The kids. Mr madz also had a go at me a few weeks back. Maybe I should have waited.


----------



## wtfftw (Jan 20, 2012)

No. I think you're setting a good example.

And you need to do something for you. as far as I can work out you basically hold everything together while running around after everyone else.


----------



## wayward bob (Jan 20, 2012)

putting our entire lives on hold for the sake of the kids isn't good for any of us in the long run madz (_including_ the kids).


----------



## lizzieloo (Jan 20, 2012)

madzone said:


> The kids. Mr madz also had a go at me a few weeks back. Maybe I should have waited.



 Really don't know what to say, it's like you're the family punchbag


----------



## madzone (Jan 20, 2012)

lizzieloo said:


> Really don't know what to say, it's like you're the family punchbag


It certainly feels like it sometimes.


----------



## ShiftyBagLady (Jan 20, 2012)

madzone said:


> It's fucking brilliant here atm. My straight A boy flunked his fucking mocks and had the worst report he's ever had in his life on the same day as my youngest gets excluded. Apparently it's all my fault for being selfish enough to do a degree.


Bloody hell. It's not like they are toddlers and totally dependant on you...
Sounds to me like they both need to think a little bit about personal responsibility.

I'm not sure that the school has followed to stages they must follow to permanently exclude a pupil, I think they are supposed to do one day, two day, week long blah blah blah. They're doing the managed transfer because they cant manage him and don't want to have an exclusion on their records. You could challenge it but I think it's probably better to go to a school who have staff experienced in deali with kids with ADHD(that's what he has right?)
If I were you I would tell the school that I would look into the school in question an it's suitability.
Then I would sit the whole family down and tell them that if they didn't stop treating me like a doormat that I would take the baby and leave. And i would too.
They seriously need to grow up and there's no reason on earth why you should put up with everybody blaming you for their cock ups


----------



## sheothebudworths (Jan 20, 2012)

madzone said:


> The kids. Mr madz also had a go at me a few weeks back. *Maybe I should have waited.*



FUCK THAT, lady! 

That is the SINGLE fucking thing you do _for yourself_ in your life....really, really, REALLY fuck thinking shit like that, even for a second (and I reckon I'd just *go deaf* to any complaints about it if they can't see that for themselves...seriously let that fly right over your head, don't give it a thought...it's just bollocks that other people are only throwing at you in ridiculous, brattish attempts to defend their own failures  ). 

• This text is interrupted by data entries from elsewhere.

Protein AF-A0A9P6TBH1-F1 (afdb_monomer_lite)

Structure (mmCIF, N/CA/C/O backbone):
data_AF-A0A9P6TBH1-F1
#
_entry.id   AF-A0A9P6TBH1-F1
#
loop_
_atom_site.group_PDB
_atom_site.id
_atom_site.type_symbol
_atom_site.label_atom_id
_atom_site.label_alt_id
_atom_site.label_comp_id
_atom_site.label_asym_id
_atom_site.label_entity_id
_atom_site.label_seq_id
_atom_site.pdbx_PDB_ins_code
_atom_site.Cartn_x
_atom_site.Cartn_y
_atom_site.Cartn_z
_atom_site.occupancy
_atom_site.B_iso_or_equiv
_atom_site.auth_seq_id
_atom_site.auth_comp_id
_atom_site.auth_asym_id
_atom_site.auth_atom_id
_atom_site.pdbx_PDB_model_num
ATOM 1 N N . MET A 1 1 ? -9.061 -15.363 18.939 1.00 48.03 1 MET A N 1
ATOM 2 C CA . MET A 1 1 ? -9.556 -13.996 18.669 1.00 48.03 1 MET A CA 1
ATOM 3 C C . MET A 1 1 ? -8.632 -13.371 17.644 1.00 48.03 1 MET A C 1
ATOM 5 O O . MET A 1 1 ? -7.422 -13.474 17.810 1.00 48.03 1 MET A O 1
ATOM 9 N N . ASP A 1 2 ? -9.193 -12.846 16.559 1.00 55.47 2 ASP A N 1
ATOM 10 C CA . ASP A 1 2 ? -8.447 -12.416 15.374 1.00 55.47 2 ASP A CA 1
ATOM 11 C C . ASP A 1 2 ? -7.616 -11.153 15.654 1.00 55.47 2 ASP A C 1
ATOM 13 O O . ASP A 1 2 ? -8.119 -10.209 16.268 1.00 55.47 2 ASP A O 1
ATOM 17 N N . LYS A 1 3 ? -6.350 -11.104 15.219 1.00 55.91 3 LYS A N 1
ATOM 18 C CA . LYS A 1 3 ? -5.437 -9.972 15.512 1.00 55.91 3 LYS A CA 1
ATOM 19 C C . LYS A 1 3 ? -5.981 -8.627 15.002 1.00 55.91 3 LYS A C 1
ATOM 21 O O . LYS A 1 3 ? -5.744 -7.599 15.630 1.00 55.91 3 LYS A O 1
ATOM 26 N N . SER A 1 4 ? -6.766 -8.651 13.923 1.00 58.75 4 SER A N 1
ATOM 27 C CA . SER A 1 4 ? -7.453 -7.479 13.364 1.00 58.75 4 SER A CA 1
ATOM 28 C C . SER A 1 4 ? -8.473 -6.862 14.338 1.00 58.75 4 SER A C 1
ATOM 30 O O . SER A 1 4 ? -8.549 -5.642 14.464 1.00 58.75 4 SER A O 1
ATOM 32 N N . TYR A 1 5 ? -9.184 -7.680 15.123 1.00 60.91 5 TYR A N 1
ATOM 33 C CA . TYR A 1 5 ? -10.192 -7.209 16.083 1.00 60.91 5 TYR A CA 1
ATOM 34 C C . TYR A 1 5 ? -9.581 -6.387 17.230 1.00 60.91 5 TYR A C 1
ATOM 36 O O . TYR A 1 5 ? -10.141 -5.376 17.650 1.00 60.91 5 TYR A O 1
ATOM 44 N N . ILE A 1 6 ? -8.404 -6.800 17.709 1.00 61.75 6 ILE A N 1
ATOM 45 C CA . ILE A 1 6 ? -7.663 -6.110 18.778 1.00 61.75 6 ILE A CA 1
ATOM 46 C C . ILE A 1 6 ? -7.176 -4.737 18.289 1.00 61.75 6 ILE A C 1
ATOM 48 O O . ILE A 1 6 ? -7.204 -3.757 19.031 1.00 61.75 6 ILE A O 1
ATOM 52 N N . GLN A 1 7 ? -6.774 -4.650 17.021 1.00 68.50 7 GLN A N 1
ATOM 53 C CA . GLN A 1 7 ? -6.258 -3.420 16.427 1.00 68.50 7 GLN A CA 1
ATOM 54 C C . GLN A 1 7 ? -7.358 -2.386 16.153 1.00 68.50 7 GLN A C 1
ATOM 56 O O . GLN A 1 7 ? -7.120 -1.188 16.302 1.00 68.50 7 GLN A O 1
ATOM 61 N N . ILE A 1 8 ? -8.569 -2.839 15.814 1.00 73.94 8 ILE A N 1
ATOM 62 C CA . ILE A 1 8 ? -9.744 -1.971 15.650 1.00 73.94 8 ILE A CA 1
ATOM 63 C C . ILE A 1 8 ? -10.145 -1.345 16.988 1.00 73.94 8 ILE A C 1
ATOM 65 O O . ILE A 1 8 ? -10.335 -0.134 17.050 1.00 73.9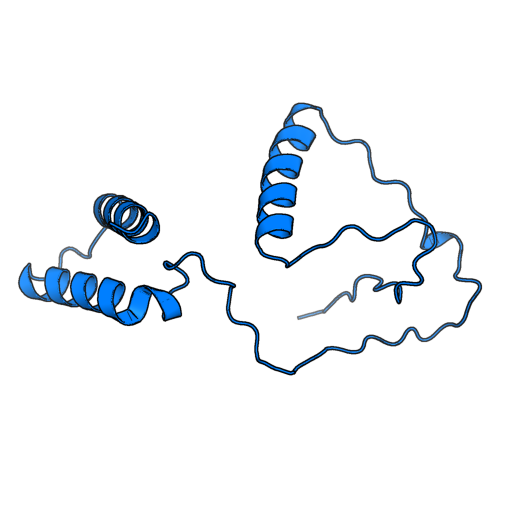4 8 ILE A O 1
ATOM 69 N N . ASN A 1 9 ? -10.205 -2.132 18.065 1.00 79.31 9 ASN A N 1
ATOM 70 C CA . ASN A 1 9 ? -10.590 -1.622 19.385 1.00 79.31 9 ASN A CA 1
ATOM 71 C C . ASN A 1 9 ? -9.622 -0.554 19.897 1.00 79.31 9 ASN A C 1
ATOM 73 O O . ASN A 1 9 ? -10.069 0.488 20.361 1.00 79.31 9 ASN A O 1
ATOM 77 N N . LYS A 1 10 ? -8.312 -0.754 19.713 1.00 80.81 10 LYS A N 1
ATOM 78 C CA . LYS A 1 10 ? -7.311 0.258 20.071 1.00 80.81 10 LYS A CA 1
ATOM 79 C C . LYS A 1 10 ? -7.527 1.581 19.320 1.00 80.81 10 LYS A C 1
ATOM 81 O O . LYS A 1 10 ? -7.466 2.647 19.916 1.00 80.81 10 LYS A O 1
ATOM 86 N N . LYS A 1 11 ? -7.835 1.518 18.018 1.00 79.00 11 LYS A N 1
ATOM 87 C CA . LYS A 1 11 ? -8.142 2.716 17.215 1.00 79.00 11 LYS A CA 1
ATOM 88 C C . LYS A 1 11 ? -9.455 3.387 17.623 1.00 79.00 11 LYS A C 1
ATOM 90 O O . LYS A 1 11 ? -9.564 4.599 17.510 1.00 79.00 11 LYS A O 1
ATOM 95 N N . ILE A 1 12 ? -10.447 2.614 18.068 1.00 82.88 12 ILE A N 1
ATOM 96 C CA . ILE A 1 12 ? -11.721 3.145 18.578 1.00 82.88 12 ILE A CA 1
ATOM 97 C C . ILE A 1 12 ? -11.522 3.825 19.939 1.00 82.88 12 ILE A C 1
ATOM 99 O O . ILE A 1 12 ? -12.157 4.841 20.198 1.00 82.88 12 ILE A O 1
ATOM 103 N N . GLU A 1 13 ? -10.638 3.302 20.789 1.00 81.94 13 GLU A N 1
ATOM 104 C CA . GLU A 1 13 ? -10.276 3.930 22.068 1.00 81.94 13 GLU A CA 1
ATOM 105 C C . GLU A 1 13 ? -9.563 5.276 21.873 1.00 81.94 13 GLU A C 1
ATOM 107 O O . GLU A 1 13 ? -9.792 6.208 22.639 1.00 81.94 13 GLU A O 1
ATOM 112 N N . GLU A 1 14 ? -8.747 5.395 20.824 1.00 82.94 14 GLU A N 1
ATOM 113 C CA . GLU A 1 14 ? -8.077 6.640 20.421 1.00 82.94 14 GLU A CA 1
ATOM 114 C C . GLU A 1 14 ? -8.996 7.592 19.619 1.00 82.94 14 GLU A C 1
ATOM 116 O O . GLU A 1 14 ? -8.595 8.711 19.301 1.00 82.94 14 GLU A O 1
ATOM 121 N N . ALA A 1 15 ? -10.220 7.174 19.271 1.00 81.25 15 ALA A N 1
ATOM 122 C CA . ALA A 1 15 ? -11.111 7.947 18.411 1.00 81.25 15 ALA A CA 1
ATOM 123 C C . ALA A 1 15 ? -11.916 8.999 19.186 1.00 81.25 15 ALA A C 1
ATOM 125 O O . ALA A 1 15 ? -12.582 8.718 20.185 1.00 81.25 15 ALA A O 1
ATOM 126 N N . GLU A 1 16 ? -11.950 10.216 18.649 1.00 83.88 16 GLU A N 1
ATOM 127 C CA . GLU A 1 16 ? -12.806 11.280 19.160 1.00 83.88 16 GLU A CA 1
ATOM 128 C C . GLU A 1 16 ? -14.188 11.230 18.498 1.00 83.88 16 GLU A C 1
ATOM 130 O O . GLU A 1 16 ? -14.330 11.258 17.275 1.00 83.88 16 GLU A O 1
ATOM 135 N N . PHE A 1 17 ? -15.237 11.181 19.321 1.00 83.06 17 PHE A N 1
ATOM 136 C CA . PHE A 1 17 ? -16.620 11.285 18.861 1.00 83.06 17 PHE A CA 1
ATOM 137 C C . PHE A 1 17 ? -17.157 12.685 19.143 1.00 83.06 17 PHE A C 1
ATOM 139 O O . PHE A 1 17 ? -16.963 13.209 20.241 1.00 83.06 17 PHE A O 1
ATOM 146 N N . GLY A 1 18 ? -17.931 13.236 18.205 1.00 86.12 18 GLY A N 1
ATOM 147 C CA . GLY A 1 18 ? -18.629 14.507 18.395 1.00 86.12 18 GLY A CA 1
ATOM 148 C C . GLY A 1 18 ? -19.426 14.559 19.707 1.00 86.12 18 GLY A C 1
ATOM 149 O O . GLY A 1 18 ? -20.036 13.571 20.135 1.00 86.12 18 GLY A O 1
ATOM 150 N N . SER A 1 19 ? -19.419 15.725 20.354 1.00 84.12 19 SER A N 1
ATOM 151 C CA . SER A 1 19 ? -20.077 15.964 21.648 1.00 84.12 19 SER A CA 1
ATOM 152 C C . SER A 1 19 ? -21.605 15.873 21.588 1.00 84.12 19 SER A C 1
ATOM 154 O O . SER A 1 19 ? -22.247 15.658 22.611 1.00 84.12 19 SER A O 1
ATOM 156 N N . THR A 1 20 ? -22.183 15.988 20.393 1.00 89.31 20 THR A N 1
ATOM 157 C CA . THR A 1 20 ? -23.626 15.933 20.127 1.00 89.31 20 THR A CA 1
ATOM 158 C C . THR A 1 20 ? -24.192 14.513 20.058 1.00 89.31 20 THR A C 1
ATOM 160 O O . THR A 1 20 ? -25.407 14.345 20.090 1.00 89.31 20 THR A O 1
ATOM 163 N N . LEU A 1 21 ? -23.337 13.490 19.979 1.00 86.06 21 LEU A N 1
ATOM 164 C CA . LEU A 1 21 ? -23.757 12.096 19.838 1.00 86.06 21 LEU A CA 1
ATOM 165 C C . LEU A 1 21 ? -24.136 11.482 21.189 1.00 86.06 21 LEU A C 1
ATOM 167 O O . LEU A 1 21 ? -23.337 11.456 22.135 1.00 86.06 21 LEU A O 1
ATOM 171 N N . SER A 1 22 ? -25.322 10.886 21.253 1.00 88.44 22 SER A N 1
ATOM 172 C CA . SER A 1 22 ? -25.748 10.071 22.387 1.00 88.44 22 SER A CA 1
ATOM 173 C C . SER A 1 22 ? -24.925 8.781 22.493 1.00 88.44 22 SER A C 1
ATOM 175 O O . SER A 1 22 ? -24.362 8.273 21.520 1.00 88.44 22 SER A O 1
ATOM 177 N N . LYS A 1 23 ? -24.901 8.176 23.689 1.00 86.81 23 LYS A N 1
ATOM 178 C CA . LYS A 1 23 ? -24.225 6.883 23.911 1.00 86.81 23 LYS A CA 1
ATOM 179 C C . LYS A 1 23 ? -24.741 5.780 22.975 1.00 86.81 23 LYS A C 1
ATOM 181 O O . LYS A 1 23 ? -23.958 4.941 22.541 1.00 86.81 23 LYS A O 1
ATOM 186 N N . LYS A 1 24 ? -26.039 5.793 22.642 1.00 90.06 24 LYS A N 1
ATOM 187 C CA . LYS A 1 24 ? -26.646 4.812 21.728 1.00 90.06 24 LYS A CA 1
ATOM 188 C C . LYS A 1 24 ? -26.132 4.970 20.299 1.00 90.06 24 LYS A C 1
ATOM 190 O O . LYS A 1 24 ? -25.827 3.971 19.659 1.00 90.06 24 LYS A O 1
ATOM 195 N N . GLU A 1 25 ? -25.999 6.202 19.819 1.00 88.38 25 GLU A N 1
ATOM 196 C CA . GLU A 1 25 ? -25.502 6.479 18.466 1.00 88.38 25 GLU A CA 1
ATOM 197 C C . GLU A 1 25 ? -24.017 6.143 18.336 1.00 88.38 25 GLU A C 1
ATOM 199 O O . GLU A 1 25 ? -23.626 5.501 17.364 1.00 88.38 25 GLU A O 1
ATOM 204 N N . LYS A 1 26 ? -23.200 6.469 19.348 1.00 87.81 26 LYS A N 1
ATOM 205 C CA . LYS A 1 26 ? -21.785 6.056 19.382 1.00 87.81 26 LYS A CA 1
ATOM 206 C C . LYS A 1 26 ? -21.648 4.537 19.298 1.00 87.81 26 LYS A C 1
ATOM 208 O O . LYS A 1 26 ? -20.868 4.031 18.495 1.00 87.81 26 LYS A O 1
ATOM 213 N N . GLN A 1 27 ? -22.463 3.806 20.060 1.00 88.62 27 GLN A N 1
ATOM 214 C CA . GLN A 1 27 ? -22.461 2.347 20.008 1.00 88.62 27 GLN A CA 1
ATOM 215 C C . GLN A 1 27 ? -22.922 1.814 18.644 1.00 88.62 27 GLN A C 1
ATOM 217 O O . GLN A 1 27 ? -22.350 0.851 18.139 1.00 88.62 27 GLN A O 1
ATOM 222 N N . ALA A 1 28 ? -23.924 2.442 18.024 1.00 90.19 28 ALA A N 1
ATOM 223 C CA . ALA A 1 28 ? -24.380 2.070 16.687 1.00 90.19 28 ALA A CA 1
ATOM 224 C C . ALA A 1 28 ? -23.277 2.258 15.633 1.00 90.19 28 ALA A C 1
ATOM 226 O O . ALA A 1 28 ? -23.090 1.380 14.792 1.00 90.19 28 ALA A O 1
ATOM 227 N N . ILE A 1 29 ? -22.511 3.350 15.717 1.00 87.44 29 ILE A N 1
ATOM 228 C CA . ILE A 1 29 ? -21.364 3.619 14.840 1.00 87.44 29 ILE A CA 1
ATOM 229 C C . ILE A 1 29 ? -20.275 2.562 15.039 1.00 87.44 29 ILE A C 1
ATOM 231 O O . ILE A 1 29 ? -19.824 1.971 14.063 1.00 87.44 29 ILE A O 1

I hope the new school goes better.


----------



## rover07 (Jan 20, 2012)

How old is he? 

My advice would be to teach him at home and avoid all this stress.


----------



## spirals (Jan 20, 2012)

Madzone there will never be a right time for you to do something for you as far as they are concerned because then they'd have to step up and take responsibility and be held accountable for their own decisions and actions   I say this as nicely as possible but FUCK THEM! Your degree won't take forever and it's not like you are at uni 24/7! If they can't cope without you during the few hours a day (whilst they should be at school or working any way) then they need to learn how to sharpish because you won't always be there!  The only one you need to thinking for (probably) is the baby, the rest of them are surely able to organise themselves!

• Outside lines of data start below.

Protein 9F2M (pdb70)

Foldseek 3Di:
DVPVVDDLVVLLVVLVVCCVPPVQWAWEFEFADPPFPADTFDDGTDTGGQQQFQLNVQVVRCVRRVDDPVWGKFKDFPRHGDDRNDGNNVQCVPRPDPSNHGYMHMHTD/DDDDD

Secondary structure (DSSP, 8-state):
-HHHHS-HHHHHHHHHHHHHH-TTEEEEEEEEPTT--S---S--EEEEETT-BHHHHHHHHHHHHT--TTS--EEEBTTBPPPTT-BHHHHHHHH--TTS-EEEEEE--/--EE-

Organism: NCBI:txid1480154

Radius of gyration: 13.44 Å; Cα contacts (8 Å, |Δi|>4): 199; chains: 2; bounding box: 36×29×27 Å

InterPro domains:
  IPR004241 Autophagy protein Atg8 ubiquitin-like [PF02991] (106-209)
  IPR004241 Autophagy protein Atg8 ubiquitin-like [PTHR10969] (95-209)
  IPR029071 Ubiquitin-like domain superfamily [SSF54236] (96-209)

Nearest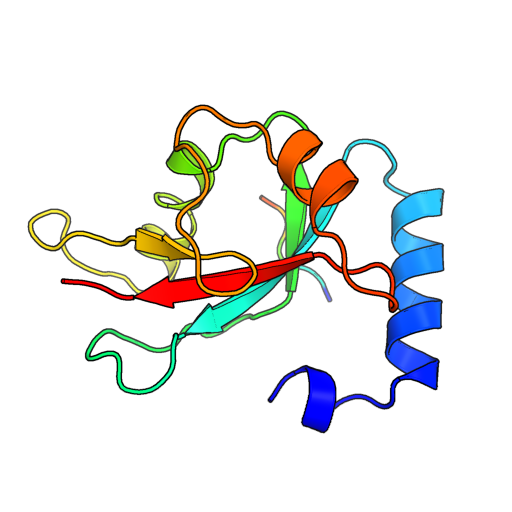 PDB structures (foldseek):
  5l83-assembly2_A  TM=9.814E-01  e=4.495E-20  Solanum tuberosum
  2zpn-assembly4_D  TM=9.733E-01  e=1.750E-18  Saccharomyces cerevisiae
  7yo8-assembly1_A-2  TM=9.875E-01  e=8.090E-18  Schizosaccharomyces pombe
  8q6q-assembly2_B  TM=9.818E-01  e=3.998E-17  Homo sapiens
  8x8u-assembly1_A  TM=9.636E-01  e=1.683E-17  Frankliniella occidentalis

B-factor: mean 37.05, std 9.64, range [20.59, 94.82]

Sequence (114 aa):
SFKKEHPLEKRQAEASRIRNKYPDRIPVIVERAEEKSDIPDIDKKKYLVPADLTVGQFVFFVIRKRIKLSAEKAIFIFVVRNVVLPPTAAMMMSAIYDEHKDDDGFLYLTYSGEDWEIV

Structure (mmCIF, N/CA/C/O backbone):
data_9F2M
#
_entry.id   9F2M
#
_cell.length_a   36.230
_cell.length_b   36.230
_cell.length_c   69.590
_cell.angle_alpha   90.000
_cell.angle_beta   90.000
_cell.angle_gamma   120.000
#
_symmetry.space_group_name_H-M   'P 32'
#
loop_
_entity.id
_entity.type
_entity.pdbx_description
1 polymer 'Autophagy-related protein'
2 polymer 'RxLR effector protein 54'
3 water water
#
loop_
_atom_site.group_PDB
_atom_site.id
_atom_site.type_symbol
_atom_site.label_atom_id
_atom_site.label_alt_id
_atom_site.label_comp_id
_atom_site.label_asym_id
_atom_site.label_entity_id
_atom_site.label_seq_id
_atom_site.pdbx_PDB_ins_code
_atom_site.Cartn_x
_atom_site.Cartn_y
_atom_site.Cartn_z
_atom_site.occupancy
_atom_site.B_iso_or_equiv
_atom_site.auth_seq_id
_atom_site.auth_comp_id
_atom_site.auth_asym_id
_atom_site.auth_atom_id
_atom_site.pdbx_PDB_model_num
ATOM 1 N N . SER A 1 1 ? -22.69989 -10.08515 -25.22013 1.000 39.55800 5 SER A N 1
ATOM 2 C CA . SER A 1 1 ? -22.59380 -10.68287 -26.54123 1.000 38.06854 5 SER A CA 1
ATOM 3 C C . SER A 1 1 ? -21.36188 -10.26731 -27.29978 1.000 35.79173 5 SER A C 1
ATOM 4 O O . SER A 1 1 ? -21.02577 -10.94149 -28.24808 1.000 35.51331 5 SER A O 1
ATOM 7 N N . PHE A 1 2 ? -20.69604 -9.18166 -26.90102 1.000 33.62076 6 PHE A N 1
ATOM 8 C CA . PHE A 1 2 ? -19.42501 -8.83426 -27.51811 1.000 34.58437 6 PHE A CA 1
ATOM 9 C C . PHE A 1 2 ? -18.45696 -9.99994 -27.41578 1.000 34.13066 6 PHE A C 1
ATOM 10 O O . PHE A 1 2 ? -17.85228 -10.41026 -28.41101 1.000 35.24664 6 PHE A O 1
ATOM 18 N N . LYS A 1 3 ? -18.28093 -10.53004 -26.19787 1.000 33.68320 7 LYS A N 1
ATOM 19 C CA . LYS A 1 3 ? -17.38485 -11.66164 -26.00297 1.000 33.95097 7 LYS A CA 1
ATOM 20 C C . LYS A 1 3 ? -17.83984 -12.86936 -26.79737 1.000 35.57132 7 LYS A C 1
ATOM 21 O O . LYS A 1 3 ? -17.00745 -13.63019 -27.30701 1.000 36.70234 7 LYS A O 1
ATOM 27 N N . LYS A 1 4 ? -19.15303 -13.07938 -26.90650 1.000 35.44690 8 LYS A N 1
ATOM 28 C CA . LYS A 1 4 ? -19.62517 -14.24255 -27.65126 1.000 35.62912 8 LYS A CA 1
ATOM 29 C C . LYS A 1 4 ? -19.38105 -14.08984 -29.14060 1.000 36.14393 8 LYS A C 1
ATOM 30 O O . LYS A 1 4 ? -19.18400 -15.10753 -29.84236 1.000 37.96998 8 LYS A O 1
ATOM 36 N N . GLU A 1 5 ? -19.44309 -12.84877 -29.65522 1.000 34.85912 9 GLU A N 1
ATOM 37 C CA . GLU A 1 5 ? -19.30229 -12.59064 -31.08463 1.000 35.53046 9 GLU A CA 1
ATOM 38 C C . GLU A 1 5 ? -17.85378 -12.50404 -31.56565 1.000 35.77997 9 GLU A C 1
ATOM 39 O O . GLU A 1 5 ? -17.63714 -12.58944 -32.79211 1.000 36.11094 9 GLU A O 1
ATOM 45 N N . HIS A 1 6 ? -16.86937 -12.41280 -30.65561 1.000 34.88682 10 HIS A N 1
ATOM 46 C CA . HIS A 1 6 ? -15.44966 -12.30167 -31.00922 1.000 37.16846 10 HIS A CA 1
ATOM 47 C C . HIS A 1 6 ? -14.62469 -13.26790 -30.16638 1.000 37.95218 10 HIS A C 1
ATOM 48 O O . HIS A 1 6 ? -14.62655 -13.14848 -28.92201 1.000 37.33826 10 HIS A O 1
ATOM 55 N N . PRO A 1 7 ? -13.87093 -14.18495 -30.77347 1.000 39.43765 11 PRO A N 1
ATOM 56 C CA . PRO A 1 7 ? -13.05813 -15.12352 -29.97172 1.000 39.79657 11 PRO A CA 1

(there may be a slight element of transference in this post)


----------



## nagapie (Jan 20, 2012)

Good luck at the new school, you've got nothing to lose. Especially as with a managed move he'll be given a lot of support to start with, should be. Only problem with a managed move is he can be sent back if it doesn't work out.


----------



## wayward bob (Jan 20, 2012)

rover07 said:


> How old is he?
> 
> My advice would be to teach him at home and avoid all this stress.



and do this how exactly when mr m is at work and madz is at college all week?


----------



## FaradayCaged (Jan 20, 2012)

When I said fuck off, and it wasnt even at the teacher, I got banned from the lesson for the rest of the year and it was in year 11 GCSE year. Cunt.


----------



## quimcunx (Jan 20, 2012)

Sounds like the current school just don't want to be bothered.  Hopefully the next one is better and you can be engaged more with them.

And bollocks should you give up your course.   I agree with shifty.   Tell 'em you're moving out with the baby if they don't buck up their ideas, laddos.


----------



## _angel_ (Jan 20, 2012)

madzone said:


> It's fucking brilliant here atm. My straight A boy flunked his fucking mocks and had the worst report he's ever had in his life on the same day as my youngest gets excluded. Apparently it's all my fault for being selfish enough to do a degree.


That's ridiculous, you could be working fulltime, would they blame you for that as well?


----------



## weepiper (Jan 20, 2012)

_angel_ said:


> That's ridiculous, you could be working fulltime, would they blame you for that as well?



Exactly, what they do and how they behave when they're at school is basically their own fucking problem, they're not babies and they should stop expecting to get away with behaving as if they are (IMsomewhatharshO)


----------



## madzone (Jan 20, 2012)

Thanks everyone, I appreciate it. I know it's not reasonable and I know I don't deserve it but it still makes me feel like shit.


----------



## equationgirl (Jan 20, 2012)

I have nothing but awe, admiration and respect for you, Madzone.

And my offer to come down and kick some arse still stands - who looked after you during your recent flu in the end? Or have they forgotten about that?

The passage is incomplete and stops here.